An unidentified 2016 congressional candidate reached out to Russian intelligence officers collectively posing as a Romanian hacker under the pseudonym Guccifer 2.0 for dirt on a political opponent, according to an indictment filed by Special Counsel Robert Mueller Friday.
The indictment, which names twelve members of the Russian military intelligence unit known as the GRU, mentions an unnamed congressional candidate who, in August of 2016, asked Guccifer 2.0 "for stolen documents" related to his or her opponent.
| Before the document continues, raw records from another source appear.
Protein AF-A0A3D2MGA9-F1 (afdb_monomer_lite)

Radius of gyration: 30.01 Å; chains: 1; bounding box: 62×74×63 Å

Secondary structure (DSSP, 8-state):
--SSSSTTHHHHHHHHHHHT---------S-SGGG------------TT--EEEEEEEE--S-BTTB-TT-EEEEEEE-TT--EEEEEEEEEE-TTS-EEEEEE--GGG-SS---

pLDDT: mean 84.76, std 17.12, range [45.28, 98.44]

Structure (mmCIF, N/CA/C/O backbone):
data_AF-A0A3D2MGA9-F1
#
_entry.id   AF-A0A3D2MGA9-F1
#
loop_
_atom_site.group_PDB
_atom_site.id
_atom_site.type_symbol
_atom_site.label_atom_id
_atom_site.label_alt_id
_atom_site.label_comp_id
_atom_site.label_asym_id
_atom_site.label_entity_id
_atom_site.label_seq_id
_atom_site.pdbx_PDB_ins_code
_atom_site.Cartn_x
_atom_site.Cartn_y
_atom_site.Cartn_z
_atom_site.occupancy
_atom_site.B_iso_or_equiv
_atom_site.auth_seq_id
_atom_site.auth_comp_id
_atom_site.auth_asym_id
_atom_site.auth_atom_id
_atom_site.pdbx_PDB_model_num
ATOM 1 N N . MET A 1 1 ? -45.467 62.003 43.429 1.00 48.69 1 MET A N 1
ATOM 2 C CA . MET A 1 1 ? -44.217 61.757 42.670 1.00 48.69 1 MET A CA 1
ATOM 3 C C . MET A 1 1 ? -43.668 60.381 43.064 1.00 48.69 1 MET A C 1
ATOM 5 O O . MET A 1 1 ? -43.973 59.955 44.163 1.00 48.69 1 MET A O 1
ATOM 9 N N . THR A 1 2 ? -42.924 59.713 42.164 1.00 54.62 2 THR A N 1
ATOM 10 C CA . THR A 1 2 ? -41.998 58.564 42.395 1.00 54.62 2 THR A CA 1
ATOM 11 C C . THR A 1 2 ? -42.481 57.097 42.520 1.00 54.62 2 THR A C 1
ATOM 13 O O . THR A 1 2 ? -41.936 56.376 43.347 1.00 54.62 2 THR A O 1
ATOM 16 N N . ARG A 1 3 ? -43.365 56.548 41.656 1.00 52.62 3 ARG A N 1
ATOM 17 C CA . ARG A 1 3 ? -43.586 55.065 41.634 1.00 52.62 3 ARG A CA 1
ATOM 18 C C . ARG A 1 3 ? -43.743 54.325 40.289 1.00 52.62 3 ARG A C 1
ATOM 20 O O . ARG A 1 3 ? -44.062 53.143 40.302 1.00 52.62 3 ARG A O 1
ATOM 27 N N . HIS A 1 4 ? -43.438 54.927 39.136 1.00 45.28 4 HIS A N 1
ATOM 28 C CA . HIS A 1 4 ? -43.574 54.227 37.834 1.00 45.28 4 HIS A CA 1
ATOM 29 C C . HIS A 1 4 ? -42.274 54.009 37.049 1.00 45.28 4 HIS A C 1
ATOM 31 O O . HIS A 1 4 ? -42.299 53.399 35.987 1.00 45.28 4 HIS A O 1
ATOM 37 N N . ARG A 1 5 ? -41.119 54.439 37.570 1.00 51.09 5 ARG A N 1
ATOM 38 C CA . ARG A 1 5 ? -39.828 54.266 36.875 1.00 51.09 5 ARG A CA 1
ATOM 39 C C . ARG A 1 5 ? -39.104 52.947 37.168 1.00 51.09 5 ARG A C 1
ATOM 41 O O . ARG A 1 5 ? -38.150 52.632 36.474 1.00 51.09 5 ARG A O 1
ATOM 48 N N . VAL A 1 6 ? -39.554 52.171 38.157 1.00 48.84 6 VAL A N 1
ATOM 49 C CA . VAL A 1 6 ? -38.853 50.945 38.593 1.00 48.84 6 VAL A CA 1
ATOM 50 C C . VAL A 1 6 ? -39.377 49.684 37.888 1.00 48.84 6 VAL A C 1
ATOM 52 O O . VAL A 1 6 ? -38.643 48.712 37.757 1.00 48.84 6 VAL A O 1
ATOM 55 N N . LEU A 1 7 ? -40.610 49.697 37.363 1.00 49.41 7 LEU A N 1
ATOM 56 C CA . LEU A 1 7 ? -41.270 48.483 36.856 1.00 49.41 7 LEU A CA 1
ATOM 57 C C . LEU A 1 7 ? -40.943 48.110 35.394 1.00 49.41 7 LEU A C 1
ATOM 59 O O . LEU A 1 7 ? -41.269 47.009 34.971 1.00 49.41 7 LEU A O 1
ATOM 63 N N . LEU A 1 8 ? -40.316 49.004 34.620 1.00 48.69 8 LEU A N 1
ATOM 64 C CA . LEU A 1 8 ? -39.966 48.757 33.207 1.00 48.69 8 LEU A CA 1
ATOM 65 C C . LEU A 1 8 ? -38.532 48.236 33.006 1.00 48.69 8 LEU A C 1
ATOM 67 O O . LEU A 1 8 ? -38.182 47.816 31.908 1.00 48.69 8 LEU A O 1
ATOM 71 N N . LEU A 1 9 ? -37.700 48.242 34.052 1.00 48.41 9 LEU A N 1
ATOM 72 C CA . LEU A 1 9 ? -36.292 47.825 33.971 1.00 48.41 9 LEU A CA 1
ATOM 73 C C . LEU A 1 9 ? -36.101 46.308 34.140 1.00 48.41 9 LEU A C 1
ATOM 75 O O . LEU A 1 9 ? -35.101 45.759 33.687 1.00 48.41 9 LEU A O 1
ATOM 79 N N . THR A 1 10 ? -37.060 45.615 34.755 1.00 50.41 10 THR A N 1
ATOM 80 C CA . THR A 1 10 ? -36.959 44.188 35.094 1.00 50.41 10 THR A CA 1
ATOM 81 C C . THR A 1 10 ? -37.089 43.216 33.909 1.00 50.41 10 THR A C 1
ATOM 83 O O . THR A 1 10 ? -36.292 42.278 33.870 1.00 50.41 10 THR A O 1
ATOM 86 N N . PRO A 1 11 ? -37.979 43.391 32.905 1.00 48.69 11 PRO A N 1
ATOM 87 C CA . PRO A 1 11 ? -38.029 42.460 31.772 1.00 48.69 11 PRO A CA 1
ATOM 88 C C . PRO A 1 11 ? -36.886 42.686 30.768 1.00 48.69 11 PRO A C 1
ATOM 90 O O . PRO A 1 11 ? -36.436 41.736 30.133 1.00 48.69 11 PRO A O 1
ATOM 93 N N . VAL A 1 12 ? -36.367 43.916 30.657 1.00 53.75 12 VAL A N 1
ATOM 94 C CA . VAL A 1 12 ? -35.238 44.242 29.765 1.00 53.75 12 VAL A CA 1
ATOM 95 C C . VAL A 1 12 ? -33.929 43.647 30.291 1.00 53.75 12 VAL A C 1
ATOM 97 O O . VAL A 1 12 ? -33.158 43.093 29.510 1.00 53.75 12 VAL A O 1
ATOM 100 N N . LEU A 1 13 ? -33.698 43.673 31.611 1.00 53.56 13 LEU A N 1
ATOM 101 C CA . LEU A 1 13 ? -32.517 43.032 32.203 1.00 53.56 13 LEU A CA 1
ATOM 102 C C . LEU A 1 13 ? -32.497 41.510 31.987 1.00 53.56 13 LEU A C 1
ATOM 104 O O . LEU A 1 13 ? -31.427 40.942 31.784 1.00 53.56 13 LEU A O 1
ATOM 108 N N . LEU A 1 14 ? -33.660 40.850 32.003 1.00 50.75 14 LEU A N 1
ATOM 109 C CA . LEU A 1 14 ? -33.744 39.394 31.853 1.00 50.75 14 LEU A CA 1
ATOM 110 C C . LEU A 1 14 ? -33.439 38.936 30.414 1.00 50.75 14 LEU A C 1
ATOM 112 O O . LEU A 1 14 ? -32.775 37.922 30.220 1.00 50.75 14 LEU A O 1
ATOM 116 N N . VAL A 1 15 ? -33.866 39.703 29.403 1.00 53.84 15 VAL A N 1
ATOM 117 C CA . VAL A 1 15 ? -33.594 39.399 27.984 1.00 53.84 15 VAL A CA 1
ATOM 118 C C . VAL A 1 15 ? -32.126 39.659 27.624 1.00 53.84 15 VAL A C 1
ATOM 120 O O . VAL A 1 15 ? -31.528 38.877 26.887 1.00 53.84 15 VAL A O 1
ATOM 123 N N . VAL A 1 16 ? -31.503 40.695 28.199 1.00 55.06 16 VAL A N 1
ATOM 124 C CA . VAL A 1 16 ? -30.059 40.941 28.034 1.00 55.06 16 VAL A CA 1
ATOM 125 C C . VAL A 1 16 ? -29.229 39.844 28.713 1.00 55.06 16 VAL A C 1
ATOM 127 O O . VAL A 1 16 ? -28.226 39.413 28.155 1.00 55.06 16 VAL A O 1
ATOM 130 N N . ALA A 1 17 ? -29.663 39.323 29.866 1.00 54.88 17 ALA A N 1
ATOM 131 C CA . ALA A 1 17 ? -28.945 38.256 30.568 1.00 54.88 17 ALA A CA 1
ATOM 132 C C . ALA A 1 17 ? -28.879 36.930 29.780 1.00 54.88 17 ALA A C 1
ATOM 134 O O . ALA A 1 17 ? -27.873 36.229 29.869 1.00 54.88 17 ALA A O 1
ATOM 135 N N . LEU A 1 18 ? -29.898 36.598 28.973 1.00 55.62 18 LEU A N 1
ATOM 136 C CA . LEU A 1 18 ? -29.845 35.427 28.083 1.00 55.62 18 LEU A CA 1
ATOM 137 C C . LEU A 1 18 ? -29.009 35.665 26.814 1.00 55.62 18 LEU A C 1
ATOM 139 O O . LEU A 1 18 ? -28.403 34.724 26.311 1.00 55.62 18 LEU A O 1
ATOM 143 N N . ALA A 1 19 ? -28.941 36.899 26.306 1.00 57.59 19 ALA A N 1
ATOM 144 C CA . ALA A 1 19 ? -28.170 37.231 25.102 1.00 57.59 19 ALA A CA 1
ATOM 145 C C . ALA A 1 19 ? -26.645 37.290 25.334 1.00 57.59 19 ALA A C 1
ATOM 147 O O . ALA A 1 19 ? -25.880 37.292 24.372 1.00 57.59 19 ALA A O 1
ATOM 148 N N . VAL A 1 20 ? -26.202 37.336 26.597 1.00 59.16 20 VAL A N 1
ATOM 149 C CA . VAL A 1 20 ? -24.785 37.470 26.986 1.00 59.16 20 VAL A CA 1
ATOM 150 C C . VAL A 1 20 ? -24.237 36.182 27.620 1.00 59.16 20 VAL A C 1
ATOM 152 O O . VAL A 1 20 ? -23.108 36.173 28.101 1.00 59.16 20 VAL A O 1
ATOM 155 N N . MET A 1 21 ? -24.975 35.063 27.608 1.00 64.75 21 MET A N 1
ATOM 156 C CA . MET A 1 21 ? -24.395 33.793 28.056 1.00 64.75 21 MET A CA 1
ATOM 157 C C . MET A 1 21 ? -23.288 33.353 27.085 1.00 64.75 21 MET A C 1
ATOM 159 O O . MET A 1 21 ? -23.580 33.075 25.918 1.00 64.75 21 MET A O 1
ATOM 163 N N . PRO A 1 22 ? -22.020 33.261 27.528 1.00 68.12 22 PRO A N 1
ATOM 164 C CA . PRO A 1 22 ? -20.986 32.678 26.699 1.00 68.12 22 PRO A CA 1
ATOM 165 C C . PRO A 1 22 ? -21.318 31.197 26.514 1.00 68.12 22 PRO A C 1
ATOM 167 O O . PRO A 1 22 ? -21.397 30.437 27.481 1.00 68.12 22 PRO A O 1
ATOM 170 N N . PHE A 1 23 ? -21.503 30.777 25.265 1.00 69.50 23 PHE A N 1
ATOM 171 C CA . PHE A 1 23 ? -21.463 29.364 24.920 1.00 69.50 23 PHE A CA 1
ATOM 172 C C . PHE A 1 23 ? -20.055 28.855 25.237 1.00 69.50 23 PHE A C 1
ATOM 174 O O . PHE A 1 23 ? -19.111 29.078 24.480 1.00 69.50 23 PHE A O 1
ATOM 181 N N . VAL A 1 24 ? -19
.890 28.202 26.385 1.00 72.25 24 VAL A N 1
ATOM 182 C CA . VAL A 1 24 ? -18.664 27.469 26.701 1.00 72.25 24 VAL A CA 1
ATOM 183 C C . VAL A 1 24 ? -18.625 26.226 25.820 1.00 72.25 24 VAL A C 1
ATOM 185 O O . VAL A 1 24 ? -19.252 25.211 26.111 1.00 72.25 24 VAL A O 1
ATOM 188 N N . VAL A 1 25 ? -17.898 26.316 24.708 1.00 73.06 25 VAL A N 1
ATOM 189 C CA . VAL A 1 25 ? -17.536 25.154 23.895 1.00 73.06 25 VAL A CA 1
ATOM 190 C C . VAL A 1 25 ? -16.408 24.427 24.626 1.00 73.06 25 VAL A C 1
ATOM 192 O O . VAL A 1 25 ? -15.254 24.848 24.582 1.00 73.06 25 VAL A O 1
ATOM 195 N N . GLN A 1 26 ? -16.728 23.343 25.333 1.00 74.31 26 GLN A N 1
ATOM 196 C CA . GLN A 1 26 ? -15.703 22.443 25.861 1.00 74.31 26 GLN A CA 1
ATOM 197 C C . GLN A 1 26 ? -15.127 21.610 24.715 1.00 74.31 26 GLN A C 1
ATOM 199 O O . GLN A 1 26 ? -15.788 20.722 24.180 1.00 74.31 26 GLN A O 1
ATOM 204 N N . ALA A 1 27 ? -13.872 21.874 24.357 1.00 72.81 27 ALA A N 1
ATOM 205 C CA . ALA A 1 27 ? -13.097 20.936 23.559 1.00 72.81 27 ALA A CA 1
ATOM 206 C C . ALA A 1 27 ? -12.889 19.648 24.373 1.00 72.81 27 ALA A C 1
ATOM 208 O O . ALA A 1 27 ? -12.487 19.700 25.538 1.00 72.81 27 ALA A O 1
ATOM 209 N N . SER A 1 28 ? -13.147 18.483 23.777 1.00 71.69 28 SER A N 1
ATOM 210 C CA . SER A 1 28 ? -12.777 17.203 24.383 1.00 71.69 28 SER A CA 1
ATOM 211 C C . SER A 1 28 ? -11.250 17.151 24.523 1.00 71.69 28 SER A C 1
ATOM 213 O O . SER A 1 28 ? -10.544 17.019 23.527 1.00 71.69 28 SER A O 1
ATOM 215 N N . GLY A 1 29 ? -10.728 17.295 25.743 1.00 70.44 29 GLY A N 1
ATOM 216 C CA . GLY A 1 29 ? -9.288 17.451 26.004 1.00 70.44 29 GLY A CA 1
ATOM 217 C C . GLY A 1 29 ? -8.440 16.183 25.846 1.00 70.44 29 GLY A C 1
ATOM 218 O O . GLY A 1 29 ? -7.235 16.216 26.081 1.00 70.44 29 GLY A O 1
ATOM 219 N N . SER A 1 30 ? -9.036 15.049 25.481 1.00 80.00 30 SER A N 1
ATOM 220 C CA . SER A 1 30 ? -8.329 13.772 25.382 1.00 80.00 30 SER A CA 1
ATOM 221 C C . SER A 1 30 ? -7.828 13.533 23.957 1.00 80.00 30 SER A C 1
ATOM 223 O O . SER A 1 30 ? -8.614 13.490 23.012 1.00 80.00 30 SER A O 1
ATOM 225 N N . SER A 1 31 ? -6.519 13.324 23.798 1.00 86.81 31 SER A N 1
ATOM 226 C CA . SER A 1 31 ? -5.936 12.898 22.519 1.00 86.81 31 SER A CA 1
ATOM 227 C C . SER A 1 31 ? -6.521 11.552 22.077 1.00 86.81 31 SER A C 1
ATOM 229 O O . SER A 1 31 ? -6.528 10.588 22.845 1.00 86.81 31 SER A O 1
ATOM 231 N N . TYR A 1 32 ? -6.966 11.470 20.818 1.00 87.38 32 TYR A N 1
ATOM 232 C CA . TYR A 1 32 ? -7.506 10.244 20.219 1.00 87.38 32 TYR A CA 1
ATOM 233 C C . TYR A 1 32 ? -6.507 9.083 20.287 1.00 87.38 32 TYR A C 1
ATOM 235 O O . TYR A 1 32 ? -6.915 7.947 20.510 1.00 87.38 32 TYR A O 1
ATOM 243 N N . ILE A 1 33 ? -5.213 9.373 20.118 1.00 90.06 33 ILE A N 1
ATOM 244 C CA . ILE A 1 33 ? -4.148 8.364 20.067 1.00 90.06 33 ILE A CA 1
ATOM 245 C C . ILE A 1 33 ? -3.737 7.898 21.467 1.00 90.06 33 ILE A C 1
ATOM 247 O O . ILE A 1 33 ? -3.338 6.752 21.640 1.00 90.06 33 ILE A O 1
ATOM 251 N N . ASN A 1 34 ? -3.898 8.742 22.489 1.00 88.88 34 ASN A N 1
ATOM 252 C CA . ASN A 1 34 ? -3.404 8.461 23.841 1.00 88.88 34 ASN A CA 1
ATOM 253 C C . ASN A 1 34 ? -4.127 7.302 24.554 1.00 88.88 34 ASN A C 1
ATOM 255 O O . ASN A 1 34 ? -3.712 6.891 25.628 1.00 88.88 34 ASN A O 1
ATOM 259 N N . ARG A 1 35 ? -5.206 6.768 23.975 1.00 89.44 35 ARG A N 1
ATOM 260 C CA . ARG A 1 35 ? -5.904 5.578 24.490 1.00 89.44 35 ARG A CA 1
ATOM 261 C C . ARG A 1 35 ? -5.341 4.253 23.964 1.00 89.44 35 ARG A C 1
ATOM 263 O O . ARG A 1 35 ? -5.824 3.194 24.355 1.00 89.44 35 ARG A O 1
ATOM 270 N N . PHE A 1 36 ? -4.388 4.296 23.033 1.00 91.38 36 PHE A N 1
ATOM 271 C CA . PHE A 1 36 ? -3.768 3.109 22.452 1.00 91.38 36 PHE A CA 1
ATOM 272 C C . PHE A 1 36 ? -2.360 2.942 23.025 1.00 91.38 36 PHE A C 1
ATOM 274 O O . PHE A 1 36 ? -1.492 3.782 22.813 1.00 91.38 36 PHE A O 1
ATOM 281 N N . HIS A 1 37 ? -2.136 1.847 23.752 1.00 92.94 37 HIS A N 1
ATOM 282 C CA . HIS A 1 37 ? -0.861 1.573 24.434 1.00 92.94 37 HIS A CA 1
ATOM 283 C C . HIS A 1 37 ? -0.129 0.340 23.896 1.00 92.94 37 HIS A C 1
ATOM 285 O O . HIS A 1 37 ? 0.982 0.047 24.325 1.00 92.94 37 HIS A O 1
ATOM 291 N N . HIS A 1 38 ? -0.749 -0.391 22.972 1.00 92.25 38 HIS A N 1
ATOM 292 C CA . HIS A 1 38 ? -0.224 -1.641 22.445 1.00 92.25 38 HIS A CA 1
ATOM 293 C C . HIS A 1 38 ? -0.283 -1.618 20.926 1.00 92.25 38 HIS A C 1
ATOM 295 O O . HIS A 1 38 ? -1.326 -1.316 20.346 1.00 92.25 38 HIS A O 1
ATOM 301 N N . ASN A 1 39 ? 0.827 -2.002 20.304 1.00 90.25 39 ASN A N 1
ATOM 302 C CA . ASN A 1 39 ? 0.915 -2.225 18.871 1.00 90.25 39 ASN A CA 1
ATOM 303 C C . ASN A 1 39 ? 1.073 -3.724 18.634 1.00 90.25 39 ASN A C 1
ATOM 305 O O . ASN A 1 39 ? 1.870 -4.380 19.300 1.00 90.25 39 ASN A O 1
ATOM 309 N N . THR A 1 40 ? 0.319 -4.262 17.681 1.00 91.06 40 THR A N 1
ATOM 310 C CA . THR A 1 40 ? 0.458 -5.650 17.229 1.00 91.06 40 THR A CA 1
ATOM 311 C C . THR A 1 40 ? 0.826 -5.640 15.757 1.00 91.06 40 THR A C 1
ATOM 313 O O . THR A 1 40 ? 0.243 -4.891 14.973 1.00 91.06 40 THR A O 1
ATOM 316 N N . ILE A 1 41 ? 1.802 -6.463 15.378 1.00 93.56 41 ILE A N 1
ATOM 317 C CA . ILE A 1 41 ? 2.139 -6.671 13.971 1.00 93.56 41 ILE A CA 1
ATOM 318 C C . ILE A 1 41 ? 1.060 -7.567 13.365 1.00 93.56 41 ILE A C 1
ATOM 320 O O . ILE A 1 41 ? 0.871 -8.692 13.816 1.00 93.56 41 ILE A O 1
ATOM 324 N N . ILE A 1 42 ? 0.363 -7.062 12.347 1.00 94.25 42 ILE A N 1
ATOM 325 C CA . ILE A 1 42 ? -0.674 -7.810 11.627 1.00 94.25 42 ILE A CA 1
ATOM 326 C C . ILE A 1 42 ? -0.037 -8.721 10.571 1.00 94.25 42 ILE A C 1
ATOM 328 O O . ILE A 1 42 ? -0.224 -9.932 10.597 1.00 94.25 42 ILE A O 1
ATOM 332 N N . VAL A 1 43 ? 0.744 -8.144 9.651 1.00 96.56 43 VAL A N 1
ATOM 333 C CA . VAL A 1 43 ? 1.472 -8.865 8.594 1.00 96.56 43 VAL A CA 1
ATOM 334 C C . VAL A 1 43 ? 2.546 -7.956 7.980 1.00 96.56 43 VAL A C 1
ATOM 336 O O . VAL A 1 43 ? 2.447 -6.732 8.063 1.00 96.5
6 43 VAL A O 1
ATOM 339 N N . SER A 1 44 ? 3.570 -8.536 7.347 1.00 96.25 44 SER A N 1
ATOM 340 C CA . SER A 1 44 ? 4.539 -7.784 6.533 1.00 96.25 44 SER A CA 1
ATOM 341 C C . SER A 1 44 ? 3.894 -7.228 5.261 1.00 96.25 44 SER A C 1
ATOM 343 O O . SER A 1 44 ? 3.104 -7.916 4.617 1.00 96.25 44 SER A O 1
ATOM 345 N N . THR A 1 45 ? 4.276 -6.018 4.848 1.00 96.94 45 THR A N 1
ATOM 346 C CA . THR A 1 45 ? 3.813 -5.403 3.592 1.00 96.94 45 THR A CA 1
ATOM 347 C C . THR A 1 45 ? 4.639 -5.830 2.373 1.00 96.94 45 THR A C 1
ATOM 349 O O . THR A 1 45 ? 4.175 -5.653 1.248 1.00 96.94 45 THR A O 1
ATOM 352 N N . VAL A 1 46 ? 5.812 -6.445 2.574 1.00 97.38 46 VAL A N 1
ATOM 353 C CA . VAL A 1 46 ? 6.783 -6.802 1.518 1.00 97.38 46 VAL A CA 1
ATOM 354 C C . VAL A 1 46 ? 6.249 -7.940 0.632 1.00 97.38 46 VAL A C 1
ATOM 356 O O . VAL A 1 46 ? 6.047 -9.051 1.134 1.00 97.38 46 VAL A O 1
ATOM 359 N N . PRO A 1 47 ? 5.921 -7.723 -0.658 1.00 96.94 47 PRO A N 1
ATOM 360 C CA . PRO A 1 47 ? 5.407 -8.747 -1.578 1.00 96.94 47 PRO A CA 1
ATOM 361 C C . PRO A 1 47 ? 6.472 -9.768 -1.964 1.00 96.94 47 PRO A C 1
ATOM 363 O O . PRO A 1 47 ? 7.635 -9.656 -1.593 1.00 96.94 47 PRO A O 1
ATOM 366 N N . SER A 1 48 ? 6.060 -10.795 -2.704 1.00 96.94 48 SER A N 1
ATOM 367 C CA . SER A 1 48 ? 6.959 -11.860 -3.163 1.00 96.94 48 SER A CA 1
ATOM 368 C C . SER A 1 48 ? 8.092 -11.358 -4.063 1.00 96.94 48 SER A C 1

Guccifer 2.0, then claiming to be an individual Romanian hacker responsible for breaching the Democratic National Committee (DNC) servers, provided the stolen documents, according to the indictment.
In addition to the unnamed congressional candidate, the indictment mentions several other individuals and groups who communicated with the Russian intelligence officers in order to gain stolen documents. Among those individuals were several reporters and a "then-registered state lobbyist" who received "personal identifying information for more than 2,000 Democratic donors."
The indictment also claims that Russian intelligence officers, again posing as Guccifer 2.0, communicated in August 2016 with someone who was “in regular contact with senior members of the Trump campaign.”
"thank for writing back. . .do ?nd [sic] anyt[h]ing interesting in the docs i posted??" Guccifer 2.0 wrote to the individual associated with the Trump campaign, according to the indictment. "Please tell me if i can help anyhow. . .it would be a great pleasure to me.?"
Those remarks mirror messages that Roger Stone, a longtime Trump confidant and campaign advisor, has admitted to exchanging with Guccifer 2.0.
"It was so perfunctory, brief, and banal I had forgotten it," Stone, the self-described "dirty trickster" political operative, told the Washington Times when asked about the messages in March.